WORK TO BE COMPLETED: Give again, word for word, every line below from the one that has "ATOM 99 C CA" through the one that has "ATOM 102 O O", both included, and no others.

RECORDS SUPPLIED:
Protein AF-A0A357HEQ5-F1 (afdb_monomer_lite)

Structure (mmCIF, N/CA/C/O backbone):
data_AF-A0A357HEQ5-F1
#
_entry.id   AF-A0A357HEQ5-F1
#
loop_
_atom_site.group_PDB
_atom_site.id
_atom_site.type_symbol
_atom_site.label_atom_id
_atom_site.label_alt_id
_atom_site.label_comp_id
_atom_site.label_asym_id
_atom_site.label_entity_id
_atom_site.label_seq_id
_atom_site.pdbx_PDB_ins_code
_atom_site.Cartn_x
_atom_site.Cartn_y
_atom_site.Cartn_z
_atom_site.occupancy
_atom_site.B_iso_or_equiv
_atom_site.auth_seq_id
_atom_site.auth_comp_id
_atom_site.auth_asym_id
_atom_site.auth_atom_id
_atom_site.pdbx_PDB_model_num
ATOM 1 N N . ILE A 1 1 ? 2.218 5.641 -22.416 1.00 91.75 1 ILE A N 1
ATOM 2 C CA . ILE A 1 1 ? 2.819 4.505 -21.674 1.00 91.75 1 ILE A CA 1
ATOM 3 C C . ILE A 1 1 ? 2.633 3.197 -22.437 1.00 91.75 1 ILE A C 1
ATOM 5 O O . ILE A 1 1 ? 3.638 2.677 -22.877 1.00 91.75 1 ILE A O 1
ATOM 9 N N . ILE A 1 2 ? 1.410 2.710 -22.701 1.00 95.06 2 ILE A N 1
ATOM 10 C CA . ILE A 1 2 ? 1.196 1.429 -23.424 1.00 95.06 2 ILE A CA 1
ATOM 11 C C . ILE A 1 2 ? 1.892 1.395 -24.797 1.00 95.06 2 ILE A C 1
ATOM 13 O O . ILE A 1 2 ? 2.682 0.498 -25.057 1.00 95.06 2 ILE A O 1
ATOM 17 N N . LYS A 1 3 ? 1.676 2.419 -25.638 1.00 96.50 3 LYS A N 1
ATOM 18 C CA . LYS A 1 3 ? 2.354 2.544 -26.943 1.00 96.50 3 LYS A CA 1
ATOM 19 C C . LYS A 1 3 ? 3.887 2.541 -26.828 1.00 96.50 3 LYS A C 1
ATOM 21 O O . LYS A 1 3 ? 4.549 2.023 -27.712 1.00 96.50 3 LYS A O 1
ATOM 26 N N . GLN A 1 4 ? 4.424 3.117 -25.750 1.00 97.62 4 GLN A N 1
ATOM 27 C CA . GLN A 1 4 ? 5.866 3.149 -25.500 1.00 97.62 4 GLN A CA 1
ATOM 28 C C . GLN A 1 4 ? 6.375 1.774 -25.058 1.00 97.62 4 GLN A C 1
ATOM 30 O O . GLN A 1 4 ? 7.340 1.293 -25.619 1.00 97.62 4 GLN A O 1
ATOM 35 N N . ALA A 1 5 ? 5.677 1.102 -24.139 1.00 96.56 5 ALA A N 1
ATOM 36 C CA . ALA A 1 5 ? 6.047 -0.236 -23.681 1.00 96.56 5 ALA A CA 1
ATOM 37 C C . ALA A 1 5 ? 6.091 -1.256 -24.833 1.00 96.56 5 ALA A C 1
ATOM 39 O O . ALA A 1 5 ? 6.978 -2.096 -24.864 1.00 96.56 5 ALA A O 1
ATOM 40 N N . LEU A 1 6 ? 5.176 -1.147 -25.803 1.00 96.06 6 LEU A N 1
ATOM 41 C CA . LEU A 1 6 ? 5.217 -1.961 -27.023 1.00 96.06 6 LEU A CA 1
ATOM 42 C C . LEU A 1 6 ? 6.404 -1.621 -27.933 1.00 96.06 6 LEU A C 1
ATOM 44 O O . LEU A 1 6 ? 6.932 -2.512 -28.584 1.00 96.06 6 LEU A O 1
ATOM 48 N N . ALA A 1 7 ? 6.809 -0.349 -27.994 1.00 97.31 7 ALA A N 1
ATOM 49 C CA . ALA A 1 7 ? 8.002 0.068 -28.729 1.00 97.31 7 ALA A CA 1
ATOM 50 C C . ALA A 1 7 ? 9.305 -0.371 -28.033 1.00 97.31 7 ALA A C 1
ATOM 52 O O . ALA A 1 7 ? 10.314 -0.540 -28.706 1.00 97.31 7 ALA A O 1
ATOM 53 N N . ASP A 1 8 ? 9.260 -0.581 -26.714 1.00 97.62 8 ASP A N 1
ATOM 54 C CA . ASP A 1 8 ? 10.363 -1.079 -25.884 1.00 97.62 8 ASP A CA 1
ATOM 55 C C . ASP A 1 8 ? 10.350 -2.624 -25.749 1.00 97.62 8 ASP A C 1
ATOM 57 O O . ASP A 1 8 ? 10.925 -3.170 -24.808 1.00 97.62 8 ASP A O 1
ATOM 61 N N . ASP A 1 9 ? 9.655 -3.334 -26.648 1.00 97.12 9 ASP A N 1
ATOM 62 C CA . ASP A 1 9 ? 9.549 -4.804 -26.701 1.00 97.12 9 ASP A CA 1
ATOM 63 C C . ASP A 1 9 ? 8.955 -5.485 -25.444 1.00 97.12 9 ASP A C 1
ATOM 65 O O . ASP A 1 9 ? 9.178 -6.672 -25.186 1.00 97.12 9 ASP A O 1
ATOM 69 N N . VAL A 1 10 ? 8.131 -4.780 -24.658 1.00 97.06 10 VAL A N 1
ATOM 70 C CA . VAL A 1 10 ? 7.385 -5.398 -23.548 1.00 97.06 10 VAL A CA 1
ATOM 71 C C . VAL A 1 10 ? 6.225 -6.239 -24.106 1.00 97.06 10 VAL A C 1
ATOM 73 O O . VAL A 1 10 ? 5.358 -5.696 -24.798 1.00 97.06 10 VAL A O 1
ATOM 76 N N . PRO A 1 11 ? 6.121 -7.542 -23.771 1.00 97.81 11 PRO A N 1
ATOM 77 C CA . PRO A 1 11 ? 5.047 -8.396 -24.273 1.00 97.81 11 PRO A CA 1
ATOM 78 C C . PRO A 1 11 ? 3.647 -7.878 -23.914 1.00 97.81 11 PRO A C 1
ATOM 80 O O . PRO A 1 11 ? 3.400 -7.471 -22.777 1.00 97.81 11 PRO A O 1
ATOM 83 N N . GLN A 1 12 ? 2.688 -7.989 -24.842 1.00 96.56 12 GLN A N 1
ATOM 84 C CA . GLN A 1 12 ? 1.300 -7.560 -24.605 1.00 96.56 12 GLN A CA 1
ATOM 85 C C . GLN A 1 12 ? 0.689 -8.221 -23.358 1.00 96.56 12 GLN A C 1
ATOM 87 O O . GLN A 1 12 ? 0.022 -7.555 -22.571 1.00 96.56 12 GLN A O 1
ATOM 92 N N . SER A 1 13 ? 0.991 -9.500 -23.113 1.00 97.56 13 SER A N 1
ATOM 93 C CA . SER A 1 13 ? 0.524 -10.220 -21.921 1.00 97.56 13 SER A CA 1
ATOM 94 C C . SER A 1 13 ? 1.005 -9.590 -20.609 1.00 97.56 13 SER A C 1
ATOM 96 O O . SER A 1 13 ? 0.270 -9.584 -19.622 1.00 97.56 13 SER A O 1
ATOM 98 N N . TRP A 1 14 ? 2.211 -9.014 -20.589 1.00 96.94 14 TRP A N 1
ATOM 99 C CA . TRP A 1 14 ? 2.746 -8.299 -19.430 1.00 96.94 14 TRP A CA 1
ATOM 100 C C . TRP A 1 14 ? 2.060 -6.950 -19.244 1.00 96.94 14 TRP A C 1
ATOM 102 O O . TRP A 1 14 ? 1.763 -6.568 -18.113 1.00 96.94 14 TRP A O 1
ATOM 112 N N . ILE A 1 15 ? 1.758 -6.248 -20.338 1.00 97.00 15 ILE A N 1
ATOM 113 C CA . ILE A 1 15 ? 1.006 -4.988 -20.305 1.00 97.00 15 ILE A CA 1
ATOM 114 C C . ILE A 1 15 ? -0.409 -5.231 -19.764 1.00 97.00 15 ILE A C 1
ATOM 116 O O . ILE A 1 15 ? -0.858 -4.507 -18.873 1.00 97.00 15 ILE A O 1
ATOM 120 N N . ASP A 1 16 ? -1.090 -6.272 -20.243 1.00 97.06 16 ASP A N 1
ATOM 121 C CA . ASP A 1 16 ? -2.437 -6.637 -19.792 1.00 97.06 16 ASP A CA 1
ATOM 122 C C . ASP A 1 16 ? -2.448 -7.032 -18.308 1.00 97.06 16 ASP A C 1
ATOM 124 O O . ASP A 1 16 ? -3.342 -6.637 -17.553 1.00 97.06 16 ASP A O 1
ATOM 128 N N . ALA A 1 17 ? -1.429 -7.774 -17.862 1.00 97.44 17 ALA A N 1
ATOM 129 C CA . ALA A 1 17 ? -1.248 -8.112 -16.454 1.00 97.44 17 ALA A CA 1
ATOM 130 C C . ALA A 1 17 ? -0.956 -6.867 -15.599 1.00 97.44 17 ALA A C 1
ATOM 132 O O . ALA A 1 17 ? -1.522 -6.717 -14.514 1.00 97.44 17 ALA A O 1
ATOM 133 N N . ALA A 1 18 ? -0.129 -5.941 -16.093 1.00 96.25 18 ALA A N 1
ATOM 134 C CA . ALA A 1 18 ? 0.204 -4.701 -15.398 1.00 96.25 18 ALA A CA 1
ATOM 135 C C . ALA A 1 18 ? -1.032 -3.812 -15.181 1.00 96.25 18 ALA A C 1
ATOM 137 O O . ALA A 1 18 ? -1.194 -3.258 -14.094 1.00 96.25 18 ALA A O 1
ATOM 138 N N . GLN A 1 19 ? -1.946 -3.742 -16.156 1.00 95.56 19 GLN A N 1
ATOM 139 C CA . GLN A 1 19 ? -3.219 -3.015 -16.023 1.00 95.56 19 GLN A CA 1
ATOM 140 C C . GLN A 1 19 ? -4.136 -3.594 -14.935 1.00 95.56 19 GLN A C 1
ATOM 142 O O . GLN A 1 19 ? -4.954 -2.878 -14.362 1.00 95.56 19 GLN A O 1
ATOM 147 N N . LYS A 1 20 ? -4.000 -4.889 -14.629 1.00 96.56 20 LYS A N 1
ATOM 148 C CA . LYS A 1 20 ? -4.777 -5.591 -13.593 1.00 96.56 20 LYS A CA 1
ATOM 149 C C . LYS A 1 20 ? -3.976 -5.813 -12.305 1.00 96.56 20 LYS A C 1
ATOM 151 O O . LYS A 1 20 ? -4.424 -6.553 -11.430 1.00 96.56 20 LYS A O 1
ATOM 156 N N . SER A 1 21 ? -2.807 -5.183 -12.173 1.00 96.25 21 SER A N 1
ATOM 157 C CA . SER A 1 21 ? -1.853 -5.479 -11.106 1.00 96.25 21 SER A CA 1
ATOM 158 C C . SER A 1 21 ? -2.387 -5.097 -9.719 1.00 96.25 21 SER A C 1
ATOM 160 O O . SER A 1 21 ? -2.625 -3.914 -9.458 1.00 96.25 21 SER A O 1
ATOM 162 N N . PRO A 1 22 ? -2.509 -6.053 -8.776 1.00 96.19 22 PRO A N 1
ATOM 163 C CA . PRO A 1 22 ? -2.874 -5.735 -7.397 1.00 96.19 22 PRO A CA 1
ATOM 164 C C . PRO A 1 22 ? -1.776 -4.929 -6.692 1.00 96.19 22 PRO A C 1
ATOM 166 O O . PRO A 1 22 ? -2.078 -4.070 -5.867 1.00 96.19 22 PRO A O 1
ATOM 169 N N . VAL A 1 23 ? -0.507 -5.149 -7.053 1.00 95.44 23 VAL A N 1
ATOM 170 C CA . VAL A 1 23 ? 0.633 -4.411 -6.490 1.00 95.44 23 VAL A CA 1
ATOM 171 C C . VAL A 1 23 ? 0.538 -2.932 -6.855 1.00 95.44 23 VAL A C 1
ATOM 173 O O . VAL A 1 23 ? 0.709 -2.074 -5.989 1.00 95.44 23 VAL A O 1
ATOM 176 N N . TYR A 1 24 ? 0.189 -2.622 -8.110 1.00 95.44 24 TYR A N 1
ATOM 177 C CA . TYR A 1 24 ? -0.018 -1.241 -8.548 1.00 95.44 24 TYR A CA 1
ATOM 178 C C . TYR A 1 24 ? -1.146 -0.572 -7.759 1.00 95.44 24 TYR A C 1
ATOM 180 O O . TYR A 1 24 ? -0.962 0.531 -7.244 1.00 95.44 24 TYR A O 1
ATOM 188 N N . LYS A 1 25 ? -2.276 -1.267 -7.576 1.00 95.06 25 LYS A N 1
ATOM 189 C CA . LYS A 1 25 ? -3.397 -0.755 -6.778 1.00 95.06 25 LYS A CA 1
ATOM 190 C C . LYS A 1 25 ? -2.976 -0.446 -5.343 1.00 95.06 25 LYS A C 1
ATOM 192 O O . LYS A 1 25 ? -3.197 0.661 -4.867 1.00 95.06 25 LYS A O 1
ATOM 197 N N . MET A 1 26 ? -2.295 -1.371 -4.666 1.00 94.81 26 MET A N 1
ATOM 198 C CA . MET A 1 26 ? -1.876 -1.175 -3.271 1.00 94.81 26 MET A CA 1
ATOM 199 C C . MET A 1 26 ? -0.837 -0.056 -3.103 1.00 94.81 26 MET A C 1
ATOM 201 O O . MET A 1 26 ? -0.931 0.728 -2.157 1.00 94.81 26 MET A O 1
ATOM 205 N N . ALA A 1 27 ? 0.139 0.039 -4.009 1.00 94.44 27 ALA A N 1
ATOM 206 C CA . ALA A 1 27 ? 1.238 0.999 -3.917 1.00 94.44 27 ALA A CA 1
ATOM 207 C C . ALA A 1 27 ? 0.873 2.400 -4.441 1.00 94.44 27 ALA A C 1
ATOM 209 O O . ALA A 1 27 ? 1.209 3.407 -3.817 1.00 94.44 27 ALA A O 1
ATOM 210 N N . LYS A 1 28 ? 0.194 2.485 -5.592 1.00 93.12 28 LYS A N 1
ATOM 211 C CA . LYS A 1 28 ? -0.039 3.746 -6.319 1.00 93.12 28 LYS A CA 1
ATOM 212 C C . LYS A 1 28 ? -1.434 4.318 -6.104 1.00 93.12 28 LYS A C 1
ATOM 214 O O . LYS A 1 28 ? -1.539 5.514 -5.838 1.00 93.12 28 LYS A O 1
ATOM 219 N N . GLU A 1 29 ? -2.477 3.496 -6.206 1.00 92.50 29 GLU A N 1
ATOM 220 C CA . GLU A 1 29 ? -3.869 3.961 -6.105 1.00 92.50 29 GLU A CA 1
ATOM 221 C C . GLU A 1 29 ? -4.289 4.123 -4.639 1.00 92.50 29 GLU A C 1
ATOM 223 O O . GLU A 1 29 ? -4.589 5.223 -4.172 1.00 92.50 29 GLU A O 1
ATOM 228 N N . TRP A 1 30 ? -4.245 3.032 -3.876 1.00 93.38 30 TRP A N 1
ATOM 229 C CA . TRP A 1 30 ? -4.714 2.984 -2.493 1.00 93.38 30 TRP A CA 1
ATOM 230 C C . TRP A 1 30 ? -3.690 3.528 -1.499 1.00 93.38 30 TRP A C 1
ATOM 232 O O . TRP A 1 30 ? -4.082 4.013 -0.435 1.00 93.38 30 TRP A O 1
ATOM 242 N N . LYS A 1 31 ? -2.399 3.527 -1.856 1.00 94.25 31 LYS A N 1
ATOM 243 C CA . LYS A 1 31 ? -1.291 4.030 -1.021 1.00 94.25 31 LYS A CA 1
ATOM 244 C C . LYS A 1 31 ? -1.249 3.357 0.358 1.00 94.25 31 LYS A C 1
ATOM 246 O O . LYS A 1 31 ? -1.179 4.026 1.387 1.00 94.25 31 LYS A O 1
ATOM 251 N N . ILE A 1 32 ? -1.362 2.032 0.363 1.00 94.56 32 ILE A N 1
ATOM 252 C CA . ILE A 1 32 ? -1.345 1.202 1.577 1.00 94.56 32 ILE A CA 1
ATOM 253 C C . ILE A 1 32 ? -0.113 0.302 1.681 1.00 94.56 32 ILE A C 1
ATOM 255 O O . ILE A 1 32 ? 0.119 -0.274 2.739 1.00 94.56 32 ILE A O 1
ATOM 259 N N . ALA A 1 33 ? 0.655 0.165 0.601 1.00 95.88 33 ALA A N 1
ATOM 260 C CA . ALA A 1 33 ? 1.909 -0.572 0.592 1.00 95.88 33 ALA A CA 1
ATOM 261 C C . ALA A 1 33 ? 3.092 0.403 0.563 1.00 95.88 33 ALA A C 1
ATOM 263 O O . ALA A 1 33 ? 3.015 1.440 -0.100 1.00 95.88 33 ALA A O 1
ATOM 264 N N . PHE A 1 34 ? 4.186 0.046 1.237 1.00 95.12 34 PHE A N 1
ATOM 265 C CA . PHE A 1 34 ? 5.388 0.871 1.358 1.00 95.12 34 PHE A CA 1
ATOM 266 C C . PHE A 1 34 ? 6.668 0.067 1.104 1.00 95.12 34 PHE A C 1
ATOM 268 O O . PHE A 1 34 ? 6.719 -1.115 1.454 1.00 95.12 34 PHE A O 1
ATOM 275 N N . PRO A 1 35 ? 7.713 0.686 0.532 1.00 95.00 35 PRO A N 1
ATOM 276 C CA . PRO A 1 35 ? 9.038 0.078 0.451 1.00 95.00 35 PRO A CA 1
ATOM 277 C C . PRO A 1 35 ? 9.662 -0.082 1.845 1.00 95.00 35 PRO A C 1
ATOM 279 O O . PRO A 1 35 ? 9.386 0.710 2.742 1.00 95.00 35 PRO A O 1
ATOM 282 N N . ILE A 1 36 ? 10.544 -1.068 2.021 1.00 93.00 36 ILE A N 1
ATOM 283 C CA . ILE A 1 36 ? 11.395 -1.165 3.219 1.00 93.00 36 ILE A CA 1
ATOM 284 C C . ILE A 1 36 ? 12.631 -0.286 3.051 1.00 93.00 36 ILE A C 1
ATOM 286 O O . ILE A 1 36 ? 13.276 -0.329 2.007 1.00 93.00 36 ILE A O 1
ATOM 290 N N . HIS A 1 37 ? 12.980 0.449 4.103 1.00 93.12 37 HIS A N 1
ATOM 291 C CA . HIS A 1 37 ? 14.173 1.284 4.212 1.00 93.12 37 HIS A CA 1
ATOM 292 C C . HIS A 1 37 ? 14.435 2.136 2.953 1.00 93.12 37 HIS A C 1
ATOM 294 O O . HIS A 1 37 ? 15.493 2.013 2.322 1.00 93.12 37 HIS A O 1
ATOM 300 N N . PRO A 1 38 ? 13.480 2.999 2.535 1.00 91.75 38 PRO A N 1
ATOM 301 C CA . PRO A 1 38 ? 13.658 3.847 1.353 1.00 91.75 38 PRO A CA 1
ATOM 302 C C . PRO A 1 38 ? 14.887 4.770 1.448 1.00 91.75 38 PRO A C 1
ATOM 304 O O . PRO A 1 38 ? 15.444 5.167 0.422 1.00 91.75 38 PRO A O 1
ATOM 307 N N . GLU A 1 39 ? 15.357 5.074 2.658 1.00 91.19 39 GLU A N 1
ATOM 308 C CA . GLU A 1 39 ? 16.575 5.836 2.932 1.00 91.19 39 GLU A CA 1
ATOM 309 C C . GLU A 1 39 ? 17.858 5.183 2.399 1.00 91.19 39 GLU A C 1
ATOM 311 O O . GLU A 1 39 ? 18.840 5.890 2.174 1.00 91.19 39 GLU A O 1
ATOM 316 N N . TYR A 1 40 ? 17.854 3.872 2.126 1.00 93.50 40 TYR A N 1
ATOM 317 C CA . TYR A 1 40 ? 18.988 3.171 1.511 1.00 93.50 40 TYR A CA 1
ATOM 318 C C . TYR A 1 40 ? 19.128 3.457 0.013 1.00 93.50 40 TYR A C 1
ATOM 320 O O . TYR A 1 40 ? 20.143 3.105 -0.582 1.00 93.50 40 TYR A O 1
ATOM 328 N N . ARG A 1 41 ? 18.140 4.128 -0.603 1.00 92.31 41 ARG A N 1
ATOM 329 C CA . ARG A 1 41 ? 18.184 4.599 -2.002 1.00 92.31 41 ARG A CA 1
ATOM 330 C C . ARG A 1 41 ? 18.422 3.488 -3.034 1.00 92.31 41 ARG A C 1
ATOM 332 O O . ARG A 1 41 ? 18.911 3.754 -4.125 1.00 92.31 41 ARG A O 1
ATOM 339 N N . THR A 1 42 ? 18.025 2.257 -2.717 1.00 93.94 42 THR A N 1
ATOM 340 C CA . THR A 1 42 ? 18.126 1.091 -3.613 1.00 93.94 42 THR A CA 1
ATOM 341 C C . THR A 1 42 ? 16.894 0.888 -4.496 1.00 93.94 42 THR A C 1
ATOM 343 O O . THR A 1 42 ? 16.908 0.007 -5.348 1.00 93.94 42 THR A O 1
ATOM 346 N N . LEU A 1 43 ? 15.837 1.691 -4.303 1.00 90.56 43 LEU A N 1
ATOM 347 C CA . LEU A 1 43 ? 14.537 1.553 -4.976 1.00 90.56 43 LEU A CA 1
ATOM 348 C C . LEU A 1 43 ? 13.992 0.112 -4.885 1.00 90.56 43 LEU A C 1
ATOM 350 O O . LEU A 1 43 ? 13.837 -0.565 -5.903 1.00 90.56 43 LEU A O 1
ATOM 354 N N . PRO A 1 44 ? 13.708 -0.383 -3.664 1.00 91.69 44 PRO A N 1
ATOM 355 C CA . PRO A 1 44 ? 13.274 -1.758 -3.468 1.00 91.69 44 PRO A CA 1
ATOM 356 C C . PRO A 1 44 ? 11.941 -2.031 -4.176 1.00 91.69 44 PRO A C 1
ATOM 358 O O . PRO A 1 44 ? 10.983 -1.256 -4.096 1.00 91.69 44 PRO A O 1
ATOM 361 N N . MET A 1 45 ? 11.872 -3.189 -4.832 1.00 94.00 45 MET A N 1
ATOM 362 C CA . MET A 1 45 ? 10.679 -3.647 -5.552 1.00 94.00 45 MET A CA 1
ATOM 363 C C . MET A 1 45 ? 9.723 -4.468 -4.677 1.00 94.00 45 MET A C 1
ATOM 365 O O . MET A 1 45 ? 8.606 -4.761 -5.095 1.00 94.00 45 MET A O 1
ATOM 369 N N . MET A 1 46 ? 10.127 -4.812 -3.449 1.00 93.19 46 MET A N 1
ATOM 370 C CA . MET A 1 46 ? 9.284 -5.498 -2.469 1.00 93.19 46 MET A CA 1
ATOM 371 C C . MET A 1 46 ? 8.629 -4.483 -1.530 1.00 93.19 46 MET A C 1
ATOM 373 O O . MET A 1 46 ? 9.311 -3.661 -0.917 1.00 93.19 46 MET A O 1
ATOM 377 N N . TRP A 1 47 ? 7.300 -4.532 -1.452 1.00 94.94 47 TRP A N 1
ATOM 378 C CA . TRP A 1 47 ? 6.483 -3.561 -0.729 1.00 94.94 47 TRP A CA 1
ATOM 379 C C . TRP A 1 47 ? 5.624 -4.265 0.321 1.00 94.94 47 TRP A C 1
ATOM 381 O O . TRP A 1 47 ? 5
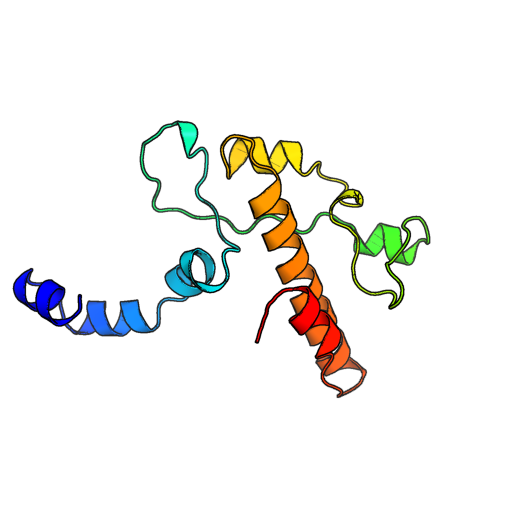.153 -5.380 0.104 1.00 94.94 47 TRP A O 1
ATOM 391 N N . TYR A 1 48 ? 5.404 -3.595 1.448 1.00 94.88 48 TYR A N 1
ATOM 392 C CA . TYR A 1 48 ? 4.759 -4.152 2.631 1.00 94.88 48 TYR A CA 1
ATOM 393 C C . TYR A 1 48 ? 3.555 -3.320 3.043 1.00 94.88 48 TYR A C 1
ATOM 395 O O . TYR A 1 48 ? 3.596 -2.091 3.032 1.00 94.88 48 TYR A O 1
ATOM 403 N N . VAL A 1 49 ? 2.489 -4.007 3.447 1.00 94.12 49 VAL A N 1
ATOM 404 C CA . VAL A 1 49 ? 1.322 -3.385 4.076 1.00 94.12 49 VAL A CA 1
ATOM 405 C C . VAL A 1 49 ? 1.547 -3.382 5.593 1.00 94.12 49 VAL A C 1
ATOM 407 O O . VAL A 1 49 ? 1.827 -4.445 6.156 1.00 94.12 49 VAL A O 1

YOUR SOLUTION:
ATOM 99 C CA . TRP A 1 14 ? 2.746 -8.299 -19.430 1.00 96.94 14 TRP A CA 1
ATOM 100 C C . TRP A 1 14 ? 2.060 -6.950 -19.244 1.00 96.94 14 TRP A C 1
ATOM 102 O O . TRP A 1 14 ? 1.763 -6.568 -18.113 1.00 96.94 14 TRP A O 1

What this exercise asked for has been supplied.